### WORK REQUIRED
Among the lines below, the one containing "ATOM 110 N N" opens the range and the one containing "17 THR A N 1" closes it. Print that range exactly, without the pictures.

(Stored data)

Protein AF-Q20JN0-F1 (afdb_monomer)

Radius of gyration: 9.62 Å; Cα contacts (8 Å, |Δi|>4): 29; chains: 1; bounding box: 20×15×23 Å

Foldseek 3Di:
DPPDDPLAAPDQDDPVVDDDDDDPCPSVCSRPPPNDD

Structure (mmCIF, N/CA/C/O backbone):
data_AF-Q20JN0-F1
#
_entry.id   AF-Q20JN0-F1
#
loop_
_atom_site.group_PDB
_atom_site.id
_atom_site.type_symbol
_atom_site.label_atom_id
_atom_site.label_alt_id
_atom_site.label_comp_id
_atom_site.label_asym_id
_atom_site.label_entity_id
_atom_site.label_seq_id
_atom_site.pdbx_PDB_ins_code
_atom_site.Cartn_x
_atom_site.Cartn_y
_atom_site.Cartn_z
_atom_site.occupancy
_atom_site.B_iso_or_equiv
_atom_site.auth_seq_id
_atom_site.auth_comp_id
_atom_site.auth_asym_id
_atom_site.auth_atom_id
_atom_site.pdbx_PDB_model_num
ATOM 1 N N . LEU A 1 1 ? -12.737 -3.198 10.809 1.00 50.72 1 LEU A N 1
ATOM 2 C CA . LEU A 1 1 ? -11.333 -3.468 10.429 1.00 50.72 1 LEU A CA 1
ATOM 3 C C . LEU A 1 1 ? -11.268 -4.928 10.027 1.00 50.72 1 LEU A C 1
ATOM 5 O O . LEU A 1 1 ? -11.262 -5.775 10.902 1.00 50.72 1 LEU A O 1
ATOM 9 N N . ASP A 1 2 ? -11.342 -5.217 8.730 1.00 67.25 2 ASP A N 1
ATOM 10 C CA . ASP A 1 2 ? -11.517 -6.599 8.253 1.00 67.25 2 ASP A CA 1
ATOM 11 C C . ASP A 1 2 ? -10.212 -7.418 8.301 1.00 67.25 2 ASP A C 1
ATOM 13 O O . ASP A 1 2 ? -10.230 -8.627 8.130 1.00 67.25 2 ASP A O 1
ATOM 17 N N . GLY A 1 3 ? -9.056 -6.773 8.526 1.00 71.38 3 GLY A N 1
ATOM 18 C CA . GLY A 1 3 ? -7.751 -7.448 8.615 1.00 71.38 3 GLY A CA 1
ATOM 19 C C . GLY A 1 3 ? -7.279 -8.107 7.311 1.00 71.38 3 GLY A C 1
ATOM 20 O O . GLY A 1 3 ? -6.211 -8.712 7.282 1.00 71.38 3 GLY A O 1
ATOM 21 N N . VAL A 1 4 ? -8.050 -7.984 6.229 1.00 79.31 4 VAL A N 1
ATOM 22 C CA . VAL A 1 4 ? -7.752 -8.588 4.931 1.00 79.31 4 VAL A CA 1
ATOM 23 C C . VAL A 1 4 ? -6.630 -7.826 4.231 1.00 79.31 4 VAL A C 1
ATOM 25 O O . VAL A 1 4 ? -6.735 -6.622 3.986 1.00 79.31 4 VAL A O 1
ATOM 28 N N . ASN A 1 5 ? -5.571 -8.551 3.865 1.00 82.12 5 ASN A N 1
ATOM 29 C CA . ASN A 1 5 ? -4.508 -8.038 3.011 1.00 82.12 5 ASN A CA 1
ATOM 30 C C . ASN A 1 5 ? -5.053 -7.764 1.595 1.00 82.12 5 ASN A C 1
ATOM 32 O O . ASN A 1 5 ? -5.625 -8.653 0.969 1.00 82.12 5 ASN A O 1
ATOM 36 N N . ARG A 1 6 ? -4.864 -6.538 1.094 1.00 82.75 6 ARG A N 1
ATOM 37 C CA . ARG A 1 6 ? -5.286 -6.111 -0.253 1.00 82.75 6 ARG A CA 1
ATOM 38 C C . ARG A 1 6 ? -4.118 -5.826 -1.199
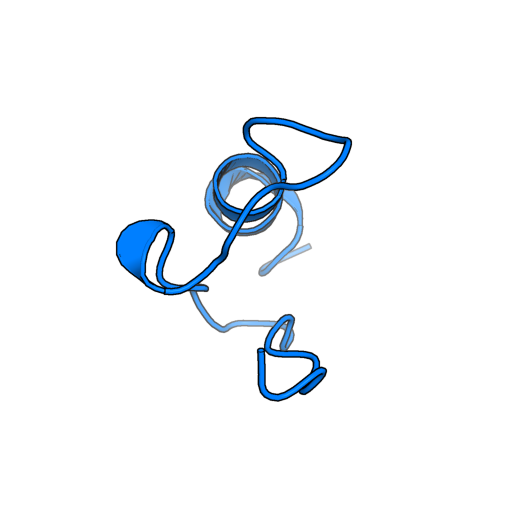 1.00 82.75 6 ARG A C 1
ATOM 40 O O . ARG A 1 6 ? -4.351 -5.440 -2.337 1.00 82.75 6 ARG A O 1
ATOM 47 N N . PHE A 1 7 ? -2.882 -6.011 -0.744 1.00 86.88 7 PHE A N 1
ATOM 48 C CA . PHE A 1 7 ? -1.679 -5.803 -1.542 1.00 86.88 7 PHE A CA 1
ATOM 49 C C . PHE A 1 7 ? -1.468 -7.002 -2.472 1.00 86.88 7 PHE A C 1
ATOM 51 O O . PHE A 1 7 ? -0.954 -8.041 -2.059 1.00 86.88 7 PHE A O 1
ATOM 58 N N . ILE A 1 8 ? -1.924 -6.862 -3.716 1.00 89.56 8 ILE A N 1
ATOM 59 C CA . ILE A 1 8 ? -1.828 -7.882 -4.765 1.00 89.56 8 ILE A CA 1
ATOM 60 C C . ILE A 1 8 ? -0.942 -7.330 -5.890 1.00 89.56 8 ILE A C 1
ATOM 62 O O . ILE A 1 8 ? -1.205 -6.213 -6.349 1.00 89.56 8 ILE A O 1
ATOM 66 N N . PRO A 1 9 ? 0.095 -8.064 -6.340 1.00 89.31 9 PRO A N 1
ATOM 67 C CA . PRO A 1 9 ? 0.937 -7.641 -7.459 1.00 89.31 9 PRO A CA 1
ATOM 68 C C . PRO A 1 9 ? 0.104 -7.319 -8.705 1.00 89.31 9 PRO A C 1
ATOM 70 O O . PRO A 1 9 ? -0.851 -8.022 -9.027 1.00 89.31 9 PRO A O 1
ATOM 73 N N . GLY A 1 10 ? 0.449 -6.235 -9.389 1.00 87.94 10 GLY A N 1
ATOM 74 C CA . GLY A 1 10 ? -0.256 -5.692 -10.547 1.00 87.94 10 GLY A CA 1
ATOM 75 C C . GLY A 1 10 ? -1.542 -4.929 -10.214 1.00 87.94 10 GLY A C 1
ATOM 76 O O . GLY A 1 10 ? -2.151 -4.359 -11.117 1.00 87.94 10 GLY A O 1
ATOM 77 N N . GLN A 1 11 ? -1.968 -4.880 -8.945 1.00 90.25 11 GLN A N 1
ATOM 78 C CA . GLN A 1 11 ? -3.228 -4.255 -8.546 1.00 90.25 11 GLN A CA 1
ATOM 79 C C . GLN A 1 11 ? -3.022 -3.023 -7.661 1.00 90.25 11 GLN A C 1
ATOM 81 O O . GLN A 1 11 ? -2.211 -3.000 -6.730 1.00 90.25 11 GLN A O 1
ATOM 86 N N . GLU A 1 12 ? -3.816 -1.992 -7.944 1.00 90.44 12 GLU A N 1
ATOM 87 C CA . GLU A 1 12 ? -3.881 -0.780 -7.136 1.00 90.44 12 GLU A CA 1
ATOM 88 C C . GLU A 1 12 ? -4.714 -1.000 -5.874 1.00 90.44 12 GLU A C 1
ATOM 90 O O . GLU A 1 12 ? -5.825 -1.536 -5.908 1.00 90.44 12 GLU A O 1
ATOM 95 N N . VAL A 1 13 ? -4.178 -0.545 -4.746 1.00 89.56 13 VAL A N 1
ATOM 96 C CA . VAL A 1 13 ? -4.865 -0.534 -3.460 1.00 89.56 13 VAL A CA 1
ATOM 97 C C . VAL A 1 13 ? -5.549 0.811 -3.283 1.00 89.56 13 VAL A C 1
ATOM 99 O O . VAL A 1 13 ? -4.917 1.862 -3.354 1.00 89.56 13 VAL A O 1
ATOM 102 N N . ASN A 1 14 ? -6.854 0.785 -3.017 1.00 87.06 14 ASN A N 1
ATOM 103 C CA . ASN A 1 14 ? -7.601 2.003 -2.736 1.00 87.06 14 ASN A CA 1
ATOM 104 C C . ASN A 1 14 ? -7.224 2.557 -1.351 1.00 87.06 14 ASN A C 1
ATOM 106 O O . ASN A 1 14 ? -7.578 1.979 -0.318 1.00 87.06 14 ASN A O 1
ATOM 110 N N . GLU A 1 15 ? -6.554 3.707 -1.367 1.00 83.50 15 GLU A N 1
ATOM 111 C CA . GLU A 1 15 ? -6.032 4.437 -0.209 1.00 83.50 15 GLU A CA 1
ATOM 112 C C . GLU A 1 15 ? -7.132 4.779 0.806 1.00 83.50 15 GLU A C 1
ATOM 114 O O . GLU A 1 15 ? -6.942 4.625 2.006 1.00 83.50 15 GLU A O 1
ATOM 119 N N . TYR A 1 16 ? -8.328 5.146 0.336 1.00 81.25 16 TYR A N 1
ATOM 120 C CA . TYR A 1 16 ? -9.469 5.506 1.188 1.00 81.25 16 TYR A CA 1
ATOM 121 C C . TYR A 1 16 ? -10.062 4.313 1.936 1.00 81.25 16 TYR A C 1
ATOM 123 O O . TYR A 1 16 ? -10.794 4.475 2.910 1.00 81.25 16 TYR A O 1
ATOM 131 N N . THR A 1 17 ? -9.764 3.102 1.469 1.00 79.31 
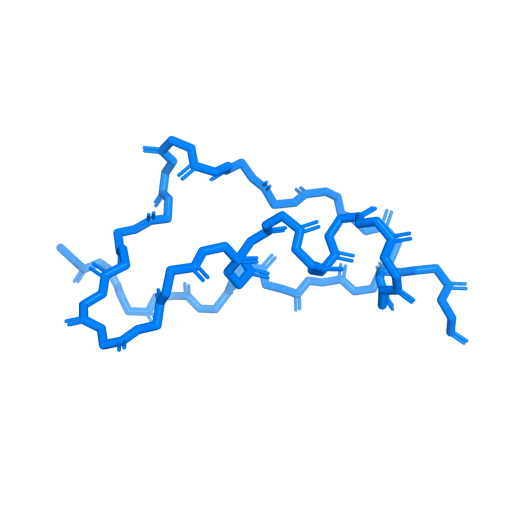17 THR A N 1
ATOM 132 C CA . THR A 1 17 ? -10.203 1.863 2.113 1.00 79.31 17 THR A CA 1
ATOM 133 C C . THR A 1 17 ? -9.135 1.263 3.022 1.00 79.31 17 THR A C 1
ATOM 135 O O . THR A 1 17 ? -9.396 0.257 3.687 1.00 79.31 17 THR A O 1
ATOM 138 N N . PHE A 1 18 ? -7.943 1.863 3.039 1.00 81.31 18 PHE A N 1
ATOM 139 C CA . PHE A 1 18 ? -6.805 1.423 3.821 1.00 81.31 18 PHE A CA 1
ATOM 140 C C . PHE A 1 18 ? -6.648 2.331 5.042 1.00 81.31 18 PHE A C 1
ATOM 142 O O . PHE A 1 18 ? -6.235 3.482 4.940 1.00 81.31 18 PHE A O 1
ATOM 149 N N . GLN A 1 19 ? -7.015 1.814 6.216 1.00 77.56 19 GLN A N 1
ATOM 150 C CA . GLN A 1 19 ? -6.872 2.560 7.461 1.00 77.56 19 GLN A CA 1
ATOM 151 C C . GLN A 1 19 ? -5.451 2.407 8.007 1.00 77.56 19 GLN A C 1
ATOM 153 O O . GLN A 1 19 ? -5.063 1.357 8.521 1.00 77.56 19 GLN A O 1
ATOM 158 N N . GLU A 1 20 ? -4.702 3.493 7.916 1.00 77.56 20 GLU A N 1
ATOM 159 C CA . GLU A 1 20 ? -3.322 3.608 8.364 1.00 77.56 20 GLU A CA 1
ATOM 160 C C . GLU A 1 20 ? -3.252 3.791 9.886 1.00 77.56 20 GLU A C 1
ATOM 162 O O . GLU A 1 20 ? -3.657 4.817 10.421 1.00 77.56 20 GLU A O 1
ATOM 167 N N . GLN A 1 21 ? -2.787 2.760 10.601 1.00 75.56 21 GLN A N 1
ATOM 168 C CA . GLN A 1 21 ? -2.715 2.757 12.075 1.00 75.56 21 GLN A CA 1
ATOM 169 C C . GLN A 1 21 ? -1.343 3.201 12.604 1.00 75.56 21 GLN A C 1
ATOM 171 O O . GLN A 1 21 ? -1.252 3.847 13.644 1.00 75.56 21 GLN A O 1
ATOM 176 N N . HIS A 1 22 ? -0.267 2.842 11.895 1.00 75.19 22 HIS A N 1
ATOM 177 C CA . HIS A 1 22 ? 1.116 3.073 12.339 1.00 75.19 22 HIS A CA 1
ATOM 178 C C . HIS A 1 22 ? 2.000 3.724 11.273 1.00 75.19 22 HIS A C 1
ATOM 180 O O . HIS A 1 22 ? 2.968 4.404 11.604 1.00 75.19 22 HIS A O 1
ATOM 186 N N . THR A 1 23 ? 1.679 3.525 9.998 1.00 75.81 23 THR A N 1
ATOM 187 C CA . THR A 1 23 ? 2.441 4.026 8.856 1.00 75.81 23 THR A CA 1
ATOM 188 C C . THR A 1 23 ? 1.506 4.792 7.944 1.00 75.81 23 THR A C 1
ATOM 190 O O . THR A 1 23 ? 0.408 4.318 7.685 1.00 75.81 23 THR A O 1
ATOM 193 N N . HIS A 1 24 ? 1.940 5.964 7.484 1.00 80.19 24 HIS A N 1
ATOM 194 C CA . HIS A 1 24 ? 1.176 6.801 6.562 1.00 80.19 24 HIS A CA 1
ATOM 195 C C . HIS A 1 24 ? 1.797 6.745 5.164 1.00 80.19 24 HIS A C 1
ATOM 197 O O . HIS A 1 24 ? 3.020 6.799 5.029 1.00 80.19 24 HIS A O 1
ATOM 203 N N . GLY A 1 25 ? 0.964 6.668 4.131 1.00 86.75 25 GLY A N 1
ATOM 204 C CA . GLY A 1 25 ? 1.383 6.547 2.738 1.00 86.75 25 GLY A CA 1
ATOM 205 C C . GLY A 1 25 ? 1.830 5.146 2.300 1.00 86.75 25 GLY A C 1
ATOM 206 O O . GLY A 1 25 ? 2.443 5.036 1.240 1.00 86.75 25 GLY A O 1
ATOM 207 N N . LEU A 1 26 ? 1.528 4.076 3.044 1.00 88.44 26 LEU A N 1
ATOM 208 C CA . LEU A 1 26 ? 1.874 2.701 2.655 1.00 88.44 26 LEU A CA 1
ATOM 209 C C . LEU A 1 26 ? 1.092 2.255 1.411 1.00 88.44 26 LEU A C 1
ATOM 211 O O . LEU A 1 26 ? 1.675 1.697 0.482 1.00 88.44 26 LEU A O 1
ATOM 215 N N . ALA A 1 27 ? -0.211 2.553 1.358 1.00 88.75 27 ALA A N 1
ATOM 216 C CA . ALA A 1 27
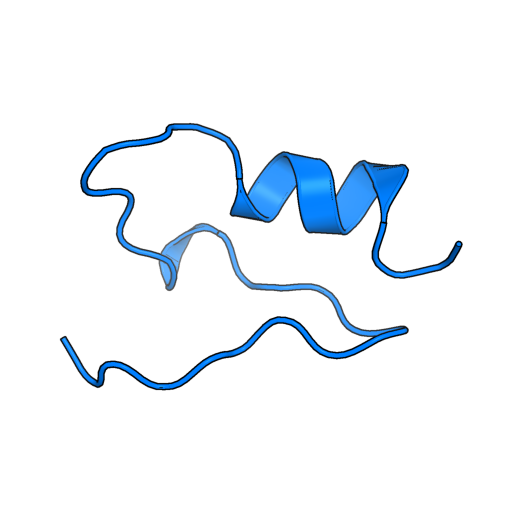 ? -1.036 2.279 0.177 1.00 88.75 27 ALA A CA 1
ATOM 217 C C . ALA A 1 27 ? -0.536 3.058 -1.052 1.00 88.75 27 ALA A C 1
ATOM 219 O O . ALA A 1 27 ? -0.428 2.509 -2.149 1.00 88.75 27 ALA A O 1
ATOM 220 N N . LYS A 1 28 ? -0.138 4.317 -0.846 1.00 90.25 28 LYS A N 1
ATOM 221 C CA . LYS A 1 28 ? 0.430 5.171 -1.891 1.00 90.25 28 LYS A CA 1
ATOM 222 C C . LYS A 1 28 ? 1.771 4.648 -2.401 1.00 90.25 28 LYS A C 1
ATOM 224 O O . LYS A 
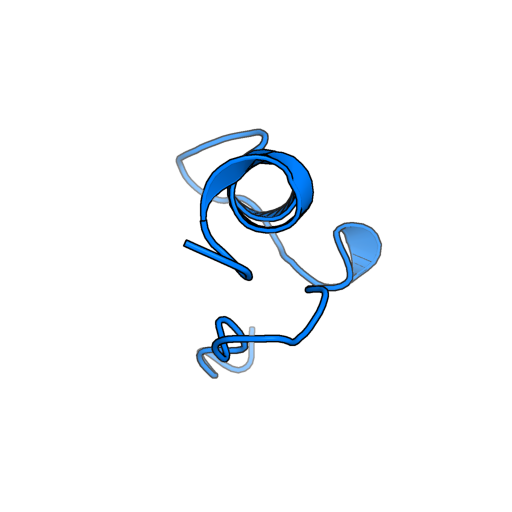1 28 ? 1.990 4.579 -3.607 1.00 90.25 28 LYS A O 1
ATOM 229 N N . TRP A 1 29 ? 2.664 4.264 -1.491 1.00 91.12 29 TRP A N 1
ATOM 230 C CA . TRP A 1 29 ? 3.964 3.696 -1.834 1.00 91.12 29 TRP A CA 1
ATOM 231 C C . TRP A 1 29 ? 3.818 2.406 -2.642 1.00 91.12 29 TRP A C 1
ATOM 233 O O 
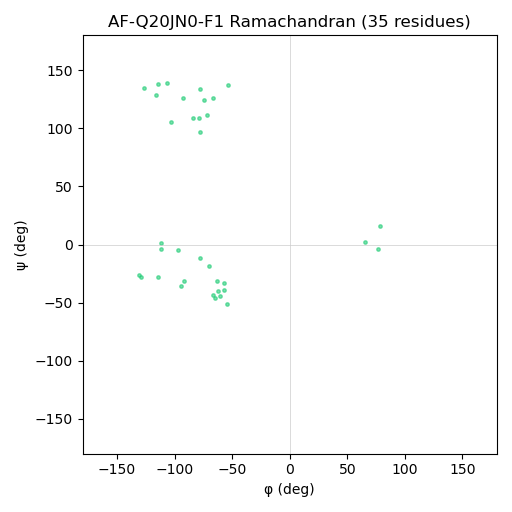. TRP A 1 29 ? 4.466 2.262 -3.678 1.00 91.12 29 TRP A O 1
ATOM 243 N N . TRP A 1 30 ? 2.911 1.517 -2.227 1.00 90.62 30 TRP A N 1
ATOM 244 C CA . TRP A 1 30 ? 2.586 0.310 -2.984 1.00 90.62 30 TRP A CA 1
ATOM 245 C C . TRP A 1 30 ? 2.172 0.643 -4.421 1.00 90.62 30
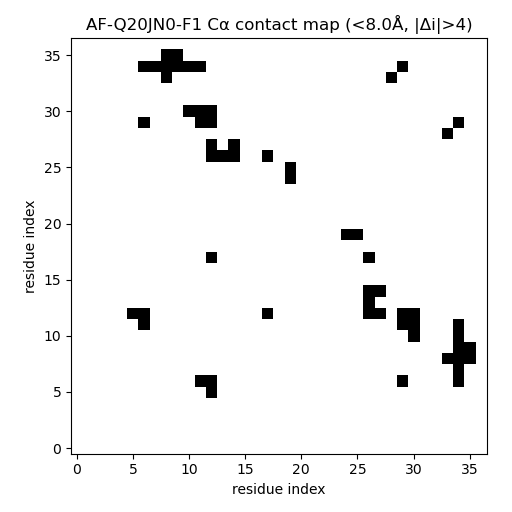 TRP A C 1
ATOM 247 O O . TRP A 1 30 ? 2.750 0.112 -5.370 1.00 90.62 30 TRP A O 1
ATOM 257 N N . ASN A 1 31 ? 1.221 1.570 -4.579 1.00 89.44 31 ASN A N 1
ATOM 258 C CA . ASN A 1 31 ? 0.669 1.938 -5.881 1.00 89.44 31 ASN A CA 1
ATOM 259 C C . ASN A 1 31 ? 1.693 2.564 -6.834 1.00 89.44 31 ASN A C 1
ATOM 261 O O . ASN A 1 31 ? 1.557 2.407 -8.047 1.00 89.44 31 ASN A O 1
ATOM 265 N N . LEU A 1 32 ? 2.679 3.288 -6.299 1.00 89.75 32 LEU A N 1
ATOM 266 C CA . LEU A 1 32 ? 3.676 4.013 -7.088 1.00 89.75 32 LEU A CA 1
ATOM 267 C C . LEU 
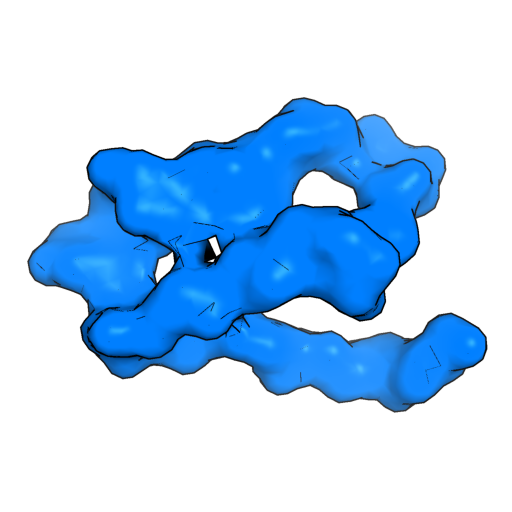A 1 32 ? 4.939 3.196 -7.378 1.00 89.75 32 LEU A C 1
ATOM 269 O O . LEU A 1 32 ? 5.565 3.423 -8.409 1.00 89.75 32 LEU A O 1
ATOM 273 N N . HIS A 1 33 ? 5.335 2.294 -6.474 1.00 88.25 33 HIS A N 1
ATOM 274 C CA . HIS A 1 33 ? 6.683 1.718 -6.499 1.00 88.25 33 HIS A CA 1
ATOM 275 C C . HIS A 1 33 ? 6.754 0.193 -6.441 1.00 88.25 33 HIS A C 1
ATOM 277 O O . HIS A 1 33 ? 7.738 -0.344 -6.939 1.00 88.25 33 HIS A O 1
ATOM 283 N N . LEU A 1 34 ? 5.781 -0.504 -5.838 1.00 89.44 34 LEU A N 1
ATOM 284 C CA . LEU A 1 34 ? 5.916 -1.947 -5.579 1.00 89.44 34 LEU A CA 1
ATOM 285
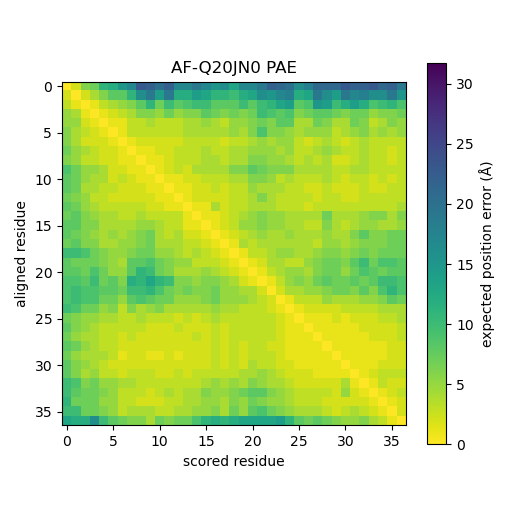 C C . LEU A 1 34 ? 4.931 -2.820 -6.359 1.00 89.44 34 LEU A C 1
ATOM 287 O O . LEU A 1 34 ? 5.262 -3.959 -6.653 1.00 89.44 34 LEU A O 1
ATOM 291 N N . LYS A 1 35 ? 3.745 -2.317 -6.722 1.00 87.81 35 LYS A N 1
ATOM 292 C CA . LYS A 1 35 ? 2.730 -3.158 -7.378 1.00 87.81 35 LYS A CA 1
ATOM 293 C C . LYS A 1 35 ? 3.228 -3.813 -8.676 1.00 87.81 35 LYS A C 1
ATOM 295 O O . LYS A 1 35 ? 2.775 -4.905 -8.982 1.00 87.81 35 LYS A O 1
ATOM 300 N N . ASP A 1 36 ? 4.108 -3.150 -9.426 1.00 84.44 36 ASP A N 1
ATOM 301 C CA . ASP A 1 36 ? 4.530 -3.546 -10.783 1.00 84.44 36 ASP A CA 1
ATOM 302 C C . ASP A 1 36 ? 5.995 -4.016 -10.862 1.00 84.44 36 ASP A C 1
ATOM 304 O O . ASP A 1 36 ? 6.459 -4.413 -11.927 1.00 84.44 36 ASP A O 1
ATOM 308 N N . ALA A 1 37 ? 6.728 -3.937 -9.747 1.00 76.88 37 ALA A N 1
ATOM 309 C CA . ALA A 1 37 ? 8.124 -4.366 -9.652 1.00 76.88 37 ALA A CA 1
ATOM 310 C C . ALA A 1 37 ? 8.221 -5.882 -9.425 1.00 76.88 37 ALA A C 1
ATOM 312 O O . ALA A 1 37 ? 9.141 -6.497 -10.010 1.00 76.88 37 ALA A O 1
#

Solvent-accessible surface area (backbone atoms only — not comparable to full-atom values): 2564 Å² total; per-residue (Å²): 134,88,85,71,86,68,92,41,80,75,43,78,49,63,53,94,78,54,84,66,86,87,56,84,60,57,45,54,47,36,59,76,65,52,27,84,108

Sequence (37 aa):
LDGVNRFIPGQEVNEYTFQEQHT
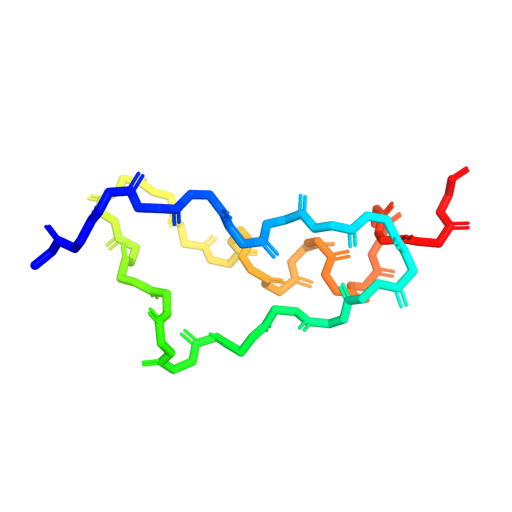HGLAKWWNLHLKDA

pLDDT: mean 83.07, std 8.15, range [50.72, 91.12]

Mean predicted aligned error: 4.79 Å

Secondary structure (DSSP, 8-state):
--------TT----GGG---SS-SSHHHHIIIIITT-

### SOLUTION TO THIS TASK
ATOM 110 N N . GLU A 1 15 ? -6.554 3.707 -1.367 1.00 83.50 15 GLU A N 1
ATOM 111 C CA . GLU A 1 15 ? -6.032 4.437 -0.209 1.00 83.50 15 GLU A CA 1
ATOM 112 C C . GLU A 1 15 ? -7.132 4.779 0.806 1.00 83.50 15 GLU A C 1
ATOM 114 O O . GLU A 1 15 ? -6.942 4.625 2.006 1.00 83.50 15 GLU A O 1
ATOM 119 N N . TYR A 1 16 ? -8.328 5.146 0.336 1.00 81.25 16 TYR A N 1
ATOM 120 C CA . TYR A 1 16 ? -9.469 5.506 1.188 1.00 81.25 16 TYR A CA 1
ATOM 121 C C . TYR A 1 16 ? -10.062 4.313 1.936 1.00 81.25 16 TYR A C 1
ATOM 123 O O . TYR A 1 16 ? -10.794 4.475 2.910 1.00 81.25 16 TYR A O 1
ATOM 131 N N . THR A 1 17 ? -9.764 3.102 1.469 1.00 79.31 
17 THR A N 1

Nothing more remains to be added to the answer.